In the past four election years, McConnell and his Democratic predecessor, Harry M. Reid (Nev.), have skipped trying to pass budgets, knowing that it is not usually a year for big new agenda items.
Yet Ryan, in an interview last month with a Wisconsin radio station, seemed to signal a new push to rein in Medicare and Medicaid. “Frankly, it’s the health-care entitlements that are the big drivers of our debt, so we spend more time on the health-care entitlements — because that’s really where the problem lies,” he said.
Those words cheered on staunch conservatives in the House Freedom Caucus. It sounded as if Ryan was returning to his more ideological past as the budget chairman, when he crafted conservative documents that called for turning Medicare into a federal premium support system, with seniors buying private plans.
Such a bold plan might make sense, especially if Ryan were considering departing next year, and this would give him a big legacy capstone.
But Ryan, well into his third year as speaker, is now a more hardened political realist than those younger days. He knows there is little point in forcing his troops into another politically brutal legislative fight when the Senate has no intention of taking up arms.

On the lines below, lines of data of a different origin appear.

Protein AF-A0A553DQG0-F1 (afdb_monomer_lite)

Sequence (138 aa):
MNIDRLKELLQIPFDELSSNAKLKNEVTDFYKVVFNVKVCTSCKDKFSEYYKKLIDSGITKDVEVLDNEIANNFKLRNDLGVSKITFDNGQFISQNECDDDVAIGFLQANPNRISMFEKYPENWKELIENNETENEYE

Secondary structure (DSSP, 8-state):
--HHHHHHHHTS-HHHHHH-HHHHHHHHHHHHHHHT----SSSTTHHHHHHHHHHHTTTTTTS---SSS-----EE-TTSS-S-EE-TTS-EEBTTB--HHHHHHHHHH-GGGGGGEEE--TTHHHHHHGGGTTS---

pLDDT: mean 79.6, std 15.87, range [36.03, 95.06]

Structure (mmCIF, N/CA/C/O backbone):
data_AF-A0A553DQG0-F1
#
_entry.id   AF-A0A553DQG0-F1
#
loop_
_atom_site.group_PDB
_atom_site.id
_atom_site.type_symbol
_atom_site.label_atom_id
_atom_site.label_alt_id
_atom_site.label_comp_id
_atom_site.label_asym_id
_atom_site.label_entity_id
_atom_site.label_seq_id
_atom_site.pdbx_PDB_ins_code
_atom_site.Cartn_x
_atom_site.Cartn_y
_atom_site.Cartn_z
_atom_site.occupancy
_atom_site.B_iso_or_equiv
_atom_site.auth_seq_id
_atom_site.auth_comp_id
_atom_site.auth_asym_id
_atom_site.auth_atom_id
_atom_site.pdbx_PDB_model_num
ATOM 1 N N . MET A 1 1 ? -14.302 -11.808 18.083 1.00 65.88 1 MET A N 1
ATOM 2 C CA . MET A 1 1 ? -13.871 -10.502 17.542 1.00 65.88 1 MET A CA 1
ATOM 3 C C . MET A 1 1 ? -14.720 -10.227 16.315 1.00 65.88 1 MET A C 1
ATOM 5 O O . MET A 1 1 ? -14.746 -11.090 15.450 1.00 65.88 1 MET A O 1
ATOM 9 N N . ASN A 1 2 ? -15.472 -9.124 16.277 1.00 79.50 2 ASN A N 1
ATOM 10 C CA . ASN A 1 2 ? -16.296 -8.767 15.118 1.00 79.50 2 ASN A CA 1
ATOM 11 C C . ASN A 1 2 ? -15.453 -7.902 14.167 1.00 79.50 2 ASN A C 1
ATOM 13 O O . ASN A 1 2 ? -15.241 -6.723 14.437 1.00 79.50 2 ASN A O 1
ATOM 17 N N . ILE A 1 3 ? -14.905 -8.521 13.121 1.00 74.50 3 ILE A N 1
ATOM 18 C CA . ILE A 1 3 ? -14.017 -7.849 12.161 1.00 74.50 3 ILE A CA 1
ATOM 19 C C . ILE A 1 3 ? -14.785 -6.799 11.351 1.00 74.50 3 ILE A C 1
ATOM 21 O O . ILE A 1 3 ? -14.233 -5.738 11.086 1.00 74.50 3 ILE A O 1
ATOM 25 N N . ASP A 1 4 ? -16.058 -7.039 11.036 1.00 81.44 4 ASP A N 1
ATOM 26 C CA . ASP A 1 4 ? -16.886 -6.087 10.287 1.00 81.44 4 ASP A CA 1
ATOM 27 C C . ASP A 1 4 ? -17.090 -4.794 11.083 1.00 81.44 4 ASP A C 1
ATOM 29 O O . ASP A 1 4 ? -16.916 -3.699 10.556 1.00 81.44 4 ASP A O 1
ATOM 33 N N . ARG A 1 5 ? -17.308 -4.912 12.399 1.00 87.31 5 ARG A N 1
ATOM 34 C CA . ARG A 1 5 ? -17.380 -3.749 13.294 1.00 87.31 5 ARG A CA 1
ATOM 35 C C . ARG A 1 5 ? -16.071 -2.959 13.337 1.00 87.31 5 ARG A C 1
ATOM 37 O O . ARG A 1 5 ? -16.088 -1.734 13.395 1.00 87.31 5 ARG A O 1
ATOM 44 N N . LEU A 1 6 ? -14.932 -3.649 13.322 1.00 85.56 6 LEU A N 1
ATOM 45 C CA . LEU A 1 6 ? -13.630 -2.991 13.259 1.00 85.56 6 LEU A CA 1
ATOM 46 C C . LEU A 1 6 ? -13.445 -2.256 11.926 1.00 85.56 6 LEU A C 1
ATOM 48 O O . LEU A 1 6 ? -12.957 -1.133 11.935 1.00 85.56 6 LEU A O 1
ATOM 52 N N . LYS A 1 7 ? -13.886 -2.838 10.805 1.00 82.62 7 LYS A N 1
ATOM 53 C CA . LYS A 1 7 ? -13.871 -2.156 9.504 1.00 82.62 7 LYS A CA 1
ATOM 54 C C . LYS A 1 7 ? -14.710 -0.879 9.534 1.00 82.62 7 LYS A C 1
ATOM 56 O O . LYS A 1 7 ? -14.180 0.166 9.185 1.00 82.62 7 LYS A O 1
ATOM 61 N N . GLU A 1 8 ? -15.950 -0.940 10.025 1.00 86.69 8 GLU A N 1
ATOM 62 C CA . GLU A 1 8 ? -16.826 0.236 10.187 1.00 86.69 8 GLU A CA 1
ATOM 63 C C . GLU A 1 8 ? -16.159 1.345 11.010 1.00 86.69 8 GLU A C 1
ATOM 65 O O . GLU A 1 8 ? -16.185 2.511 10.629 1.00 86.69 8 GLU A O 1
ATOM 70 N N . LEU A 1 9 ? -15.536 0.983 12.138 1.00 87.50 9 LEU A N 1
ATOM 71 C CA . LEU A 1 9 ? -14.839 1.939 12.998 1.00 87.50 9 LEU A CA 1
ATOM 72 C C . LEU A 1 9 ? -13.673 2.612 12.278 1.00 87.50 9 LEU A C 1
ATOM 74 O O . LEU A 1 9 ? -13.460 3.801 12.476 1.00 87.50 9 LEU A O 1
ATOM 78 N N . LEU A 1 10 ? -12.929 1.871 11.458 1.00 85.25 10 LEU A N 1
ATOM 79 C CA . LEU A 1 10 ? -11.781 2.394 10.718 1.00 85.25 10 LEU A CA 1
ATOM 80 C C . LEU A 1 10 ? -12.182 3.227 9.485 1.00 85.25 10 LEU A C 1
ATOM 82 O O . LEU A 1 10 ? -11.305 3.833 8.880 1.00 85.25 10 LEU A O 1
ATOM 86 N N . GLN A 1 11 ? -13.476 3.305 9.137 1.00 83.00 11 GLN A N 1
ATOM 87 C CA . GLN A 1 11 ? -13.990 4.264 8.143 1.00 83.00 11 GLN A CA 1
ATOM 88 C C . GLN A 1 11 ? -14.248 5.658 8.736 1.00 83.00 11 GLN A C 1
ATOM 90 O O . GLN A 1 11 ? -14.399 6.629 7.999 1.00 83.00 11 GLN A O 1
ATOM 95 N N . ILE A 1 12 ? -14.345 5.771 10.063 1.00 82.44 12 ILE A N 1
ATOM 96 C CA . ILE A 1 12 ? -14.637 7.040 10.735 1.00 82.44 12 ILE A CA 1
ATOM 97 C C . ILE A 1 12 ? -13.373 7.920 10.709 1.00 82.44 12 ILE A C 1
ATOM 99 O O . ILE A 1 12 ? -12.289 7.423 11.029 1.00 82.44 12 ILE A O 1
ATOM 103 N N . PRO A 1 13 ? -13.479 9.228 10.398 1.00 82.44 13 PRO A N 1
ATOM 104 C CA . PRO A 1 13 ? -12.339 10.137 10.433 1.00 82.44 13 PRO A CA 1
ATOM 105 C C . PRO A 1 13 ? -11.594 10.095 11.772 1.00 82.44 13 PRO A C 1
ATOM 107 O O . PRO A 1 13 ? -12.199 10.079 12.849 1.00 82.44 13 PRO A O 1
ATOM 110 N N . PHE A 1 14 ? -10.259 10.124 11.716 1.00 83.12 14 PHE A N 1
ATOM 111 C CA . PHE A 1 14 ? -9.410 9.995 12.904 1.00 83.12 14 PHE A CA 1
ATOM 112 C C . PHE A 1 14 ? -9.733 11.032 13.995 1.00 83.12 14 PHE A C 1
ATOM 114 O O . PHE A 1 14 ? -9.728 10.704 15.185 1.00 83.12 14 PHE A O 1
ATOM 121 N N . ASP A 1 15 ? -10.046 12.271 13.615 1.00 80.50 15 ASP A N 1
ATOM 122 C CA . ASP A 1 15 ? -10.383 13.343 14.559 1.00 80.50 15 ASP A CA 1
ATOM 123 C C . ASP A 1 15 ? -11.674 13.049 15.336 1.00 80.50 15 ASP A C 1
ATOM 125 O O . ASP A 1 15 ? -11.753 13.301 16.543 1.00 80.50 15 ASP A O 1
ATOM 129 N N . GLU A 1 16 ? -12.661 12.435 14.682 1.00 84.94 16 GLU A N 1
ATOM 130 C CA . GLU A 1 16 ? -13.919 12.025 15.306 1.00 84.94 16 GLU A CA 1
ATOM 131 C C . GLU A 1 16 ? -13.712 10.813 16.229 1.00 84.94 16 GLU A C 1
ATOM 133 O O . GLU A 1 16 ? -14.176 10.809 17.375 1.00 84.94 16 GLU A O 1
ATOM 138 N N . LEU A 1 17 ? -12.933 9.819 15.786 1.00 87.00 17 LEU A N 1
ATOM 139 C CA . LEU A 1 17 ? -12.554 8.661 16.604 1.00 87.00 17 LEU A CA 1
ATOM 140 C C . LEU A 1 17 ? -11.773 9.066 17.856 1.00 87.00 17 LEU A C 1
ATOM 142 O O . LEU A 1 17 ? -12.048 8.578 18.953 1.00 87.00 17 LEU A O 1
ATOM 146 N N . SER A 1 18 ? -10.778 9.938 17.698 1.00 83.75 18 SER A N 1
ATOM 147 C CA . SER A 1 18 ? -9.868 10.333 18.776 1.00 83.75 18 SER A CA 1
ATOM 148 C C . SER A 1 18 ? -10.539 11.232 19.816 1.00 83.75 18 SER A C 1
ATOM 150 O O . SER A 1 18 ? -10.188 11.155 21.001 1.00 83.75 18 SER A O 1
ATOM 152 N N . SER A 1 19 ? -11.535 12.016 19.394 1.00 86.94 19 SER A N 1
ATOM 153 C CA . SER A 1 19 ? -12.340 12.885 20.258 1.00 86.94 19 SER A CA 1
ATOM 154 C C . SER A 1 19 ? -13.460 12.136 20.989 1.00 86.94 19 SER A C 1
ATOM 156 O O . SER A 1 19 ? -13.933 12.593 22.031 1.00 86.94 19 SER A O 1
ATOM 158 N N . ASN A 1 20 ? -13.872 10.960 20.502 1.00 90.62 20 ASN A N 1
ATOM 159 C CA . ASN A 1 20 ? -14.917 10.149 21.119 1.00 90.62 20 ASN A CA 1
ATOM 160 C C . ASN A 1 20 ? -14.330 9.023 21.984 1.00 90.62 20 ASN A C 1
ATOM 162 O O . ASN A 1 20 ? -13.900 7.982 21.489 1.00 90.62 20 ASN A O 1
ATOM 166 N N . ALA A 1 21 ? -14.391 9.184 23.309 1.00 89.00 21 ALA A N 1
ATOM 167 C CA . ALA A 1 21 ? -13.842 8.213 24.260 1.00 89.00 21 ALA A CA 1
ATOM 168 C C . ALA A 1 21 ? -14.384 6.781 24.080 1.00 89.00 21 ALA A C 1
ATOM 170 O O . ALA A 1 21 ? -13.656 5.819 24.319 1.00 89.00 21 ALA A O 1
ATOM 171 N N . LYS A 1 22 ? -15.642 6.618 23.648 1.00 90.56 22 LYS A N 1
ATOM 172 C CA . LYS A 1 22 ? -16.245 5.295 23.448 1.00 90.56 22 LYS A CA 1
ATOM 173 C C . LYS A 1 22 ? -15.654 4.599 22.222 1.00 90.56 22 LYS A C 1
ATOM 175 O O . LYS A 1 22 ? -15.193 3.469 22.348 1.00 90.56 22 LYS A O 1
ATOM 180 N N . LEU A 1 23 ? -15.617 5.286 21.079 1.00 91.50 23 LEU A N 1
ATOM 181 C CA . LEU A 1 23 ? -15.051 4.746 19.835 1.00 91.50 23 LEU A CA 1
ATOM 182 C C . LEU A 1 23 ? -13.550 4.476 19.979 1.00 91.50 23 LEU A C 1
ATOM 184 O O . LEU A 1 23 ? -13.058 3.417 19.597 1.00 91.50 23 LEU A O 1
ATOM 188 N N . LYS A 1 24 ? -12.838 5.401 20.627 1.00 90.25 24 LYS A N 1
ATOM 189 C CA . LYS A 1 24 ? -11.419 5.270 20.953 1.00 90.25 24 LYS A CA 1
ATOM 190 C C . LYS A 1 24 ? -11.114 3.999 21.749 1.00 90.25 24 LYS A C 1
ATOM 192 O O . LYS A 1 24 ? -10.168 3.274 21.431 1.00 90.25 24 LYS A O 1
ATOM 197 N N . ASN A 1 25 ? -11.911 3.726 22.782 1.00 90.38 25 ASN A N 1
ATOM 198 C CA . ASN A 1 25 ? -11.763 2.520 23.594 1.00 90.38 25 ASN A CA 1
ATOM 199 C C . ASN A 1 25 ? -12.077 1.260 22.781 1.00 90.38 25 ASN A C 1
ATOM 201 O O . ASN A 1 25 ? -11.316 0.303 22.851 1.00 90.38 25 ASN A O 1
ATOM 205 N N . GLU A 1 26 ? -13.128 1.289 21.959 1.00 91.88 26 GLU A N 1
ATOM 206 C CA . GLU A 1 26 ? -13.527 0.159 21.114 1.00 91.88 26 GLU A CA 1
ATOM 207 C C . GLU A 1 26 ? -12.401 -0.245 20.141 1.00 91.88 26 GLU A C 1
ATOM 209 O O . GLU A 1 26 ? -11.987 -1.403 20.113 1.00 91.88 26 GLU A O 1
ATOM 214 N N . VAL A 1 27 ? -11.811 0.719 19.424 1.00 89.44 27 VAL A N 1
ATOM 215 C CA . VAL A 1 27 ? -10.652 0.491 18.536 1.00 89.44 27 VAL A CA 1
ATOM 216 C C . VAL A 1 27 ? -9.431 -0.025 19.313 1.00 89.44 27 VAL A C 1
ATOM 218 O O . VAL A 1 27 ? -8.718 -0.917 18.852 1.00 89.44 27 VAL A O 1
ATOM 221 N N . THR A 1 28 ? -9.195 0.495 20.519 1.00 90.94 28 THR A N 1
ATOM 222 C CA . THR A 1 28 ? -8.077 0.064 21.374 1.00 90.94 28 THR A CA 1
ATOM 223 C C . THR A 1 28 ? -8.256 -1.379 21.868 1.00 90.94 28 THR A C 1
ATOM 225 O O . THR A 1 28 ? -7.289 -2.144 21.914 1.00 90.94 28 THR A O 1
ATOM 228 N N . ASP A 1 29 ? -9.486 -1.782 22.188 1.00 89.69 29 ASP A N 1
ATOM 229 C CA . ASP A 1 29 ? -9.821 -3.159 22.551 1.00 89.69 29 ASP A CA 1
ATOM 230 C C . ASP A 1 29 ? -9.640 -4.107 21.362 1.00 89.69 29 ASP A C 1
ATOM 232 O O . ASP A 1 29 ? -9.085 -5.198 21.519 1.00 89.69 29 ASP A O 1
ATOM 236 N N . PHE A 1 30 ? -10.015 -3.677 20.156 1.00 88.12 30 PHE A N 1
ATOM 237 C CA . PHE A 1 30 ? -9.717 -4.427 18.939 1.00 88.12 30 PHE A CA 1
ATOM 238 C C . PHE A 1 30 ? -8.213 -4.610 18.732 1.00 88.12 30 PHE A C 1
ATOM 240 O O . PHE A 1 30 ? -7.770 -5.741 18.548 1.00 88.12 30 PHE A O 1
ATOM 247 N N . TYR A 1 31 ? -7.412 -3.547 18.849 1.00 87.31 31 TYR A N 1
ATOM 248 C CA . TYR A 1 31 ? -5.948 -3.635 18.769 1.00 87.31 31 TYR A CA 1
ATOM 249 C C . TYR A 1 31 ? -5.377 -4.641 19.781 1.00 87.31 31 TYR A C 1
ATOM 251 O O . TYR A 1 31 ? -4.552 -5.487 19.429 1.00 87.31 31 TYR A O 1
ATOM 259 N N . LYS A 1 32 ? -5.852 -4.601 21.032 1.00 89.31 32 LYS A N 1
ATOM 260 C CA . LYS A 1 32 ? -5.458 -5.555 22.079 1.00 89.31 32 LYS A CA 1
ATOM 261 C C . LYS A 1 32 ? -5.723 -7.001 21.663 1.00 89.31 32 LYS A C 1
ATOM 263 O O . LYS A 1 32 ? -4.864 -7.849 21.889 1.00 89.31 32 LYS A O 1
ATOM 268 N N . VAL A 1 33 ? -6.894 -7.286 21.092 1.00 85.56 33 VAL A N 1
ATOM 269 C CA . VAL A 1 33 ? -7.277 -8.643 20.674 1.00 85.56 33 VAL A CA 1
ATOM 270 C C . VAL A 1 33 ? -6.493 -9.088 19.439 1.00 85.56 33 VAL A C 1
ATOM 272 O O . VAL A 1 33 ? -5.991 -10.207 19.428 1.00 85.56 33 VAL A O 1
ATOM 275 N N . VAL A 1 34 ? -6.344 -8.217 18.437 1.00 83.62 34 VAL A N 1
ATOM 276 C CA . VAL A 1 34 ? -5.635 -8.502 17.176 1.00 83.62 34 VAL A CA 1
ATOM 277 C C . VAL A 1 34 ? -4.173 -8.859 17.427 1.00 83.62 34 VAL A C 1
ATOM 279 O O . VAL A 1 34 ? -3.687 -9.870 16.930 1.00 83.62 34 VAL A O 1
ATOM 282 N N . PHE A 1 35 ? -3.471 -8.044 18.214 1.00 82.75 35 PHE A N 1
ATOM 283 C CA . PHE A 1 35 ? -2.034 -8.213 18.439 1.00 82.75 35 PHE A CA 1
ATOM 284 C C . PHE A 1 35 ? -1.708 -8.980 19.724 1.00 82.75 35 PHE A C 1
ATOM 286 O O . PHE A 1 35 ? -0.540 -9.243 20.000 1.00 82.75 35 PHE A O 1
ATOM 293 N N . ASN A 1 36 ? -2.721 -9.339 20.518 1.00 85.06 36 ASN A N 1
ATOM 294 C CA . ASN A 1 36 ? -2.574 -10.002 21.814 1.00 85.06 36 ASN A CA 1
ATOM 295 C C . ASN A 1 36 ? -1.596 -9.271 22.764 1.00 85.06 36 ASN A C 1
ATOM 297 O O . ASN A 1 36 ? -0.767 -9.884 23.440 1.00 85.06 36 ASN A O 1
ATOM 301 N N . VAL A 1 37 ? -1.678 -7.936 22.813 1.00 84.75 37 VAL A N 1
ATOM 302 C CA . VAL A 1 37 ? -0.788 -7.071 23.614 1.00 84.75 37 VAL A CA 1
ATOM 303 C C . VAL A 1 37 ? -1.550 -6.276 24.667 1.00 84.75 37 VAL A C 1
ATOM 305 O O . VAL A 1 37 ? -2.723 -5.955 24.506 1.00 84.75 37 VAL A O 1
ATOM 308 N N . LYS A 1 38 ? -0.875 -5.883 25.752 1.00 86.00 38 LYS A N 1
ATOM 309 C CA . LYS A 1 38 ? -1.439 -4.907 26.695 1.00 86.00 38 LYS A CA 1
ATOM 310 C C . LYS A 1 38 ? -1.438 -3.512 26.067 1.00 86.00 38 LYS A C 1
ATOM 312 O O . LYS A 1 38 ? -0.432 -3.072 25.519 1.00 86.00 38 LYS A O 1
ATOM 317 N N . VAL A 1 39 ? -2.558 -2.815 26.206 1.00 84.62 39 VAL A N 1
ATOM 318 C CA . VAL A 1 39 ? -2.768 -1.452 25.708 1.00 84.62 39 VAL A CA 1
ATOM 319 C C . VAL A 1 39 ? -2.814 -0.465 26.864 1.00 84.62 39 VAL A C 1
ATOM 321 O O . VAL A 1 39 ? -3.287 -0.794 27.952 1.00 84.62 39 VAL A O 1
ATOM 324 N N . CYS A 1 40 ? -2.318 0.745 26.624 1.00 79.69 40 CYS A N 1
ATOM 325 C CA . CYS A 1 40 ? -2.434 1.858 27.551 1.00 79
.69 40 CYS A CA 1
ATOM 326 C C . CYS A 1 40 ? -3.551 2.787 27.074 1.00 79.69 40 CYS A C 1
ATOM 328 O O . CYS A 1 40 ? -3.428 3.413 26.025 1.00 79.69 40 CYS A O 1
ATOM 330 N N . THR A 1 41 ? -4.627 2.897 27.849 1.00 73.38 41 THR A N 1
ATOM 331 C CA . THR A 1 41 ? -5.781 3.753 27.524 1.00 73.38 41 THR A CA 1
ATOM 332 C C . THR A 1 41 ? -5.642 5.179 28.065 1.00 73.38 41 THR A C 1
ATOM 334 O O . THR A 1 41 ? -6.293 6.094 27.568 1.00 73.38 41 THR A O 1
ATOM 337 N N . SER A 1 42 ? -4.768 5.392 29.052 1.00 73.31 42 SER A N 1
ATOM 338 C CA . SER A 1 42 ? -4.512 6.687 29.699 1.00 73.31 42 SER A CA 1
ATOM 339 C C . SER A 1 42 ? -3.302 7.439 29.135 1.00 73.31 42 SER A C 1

Some smart Republicans read Ryan’s comments closely and saw that he never fully committed to what his top legislative priorities are for 2018.
His “spend some time” frame sounded a lot more like a leader hoping to lay some groundwork in committees on an issue that Republicans might tackle down the road, should they retain their majorities next year.
This probably means that the focal point of this weekend’s summit was averting the biggest land mines of items that need to pass in the next few weeks: a spending increase for defense and domestic agencies, a resolution for handling the roughly 1 million undocumented immigrants brought here as children, a disaster-relief bill and a couple health bills.
And each of these items are not protected by budget rules and therefore require bipartisan support to avoid a Democratic filibuster in the Senate. “They need Democratic votes to pass anything,” Senate Minority Leader Charles E. Schumer (D-N.Y.) told reporters Thursday.
That’s why the senior Republicans, those who have lived long stretches in the majority and minority, are warning everyone that they need to just get through these critical items and then campaign hard on cutting taxes.
“The big legislative achievement for this session will be the tax bill,” Shelby said. “It was monumental, it was huge. It took a lot to get it done.”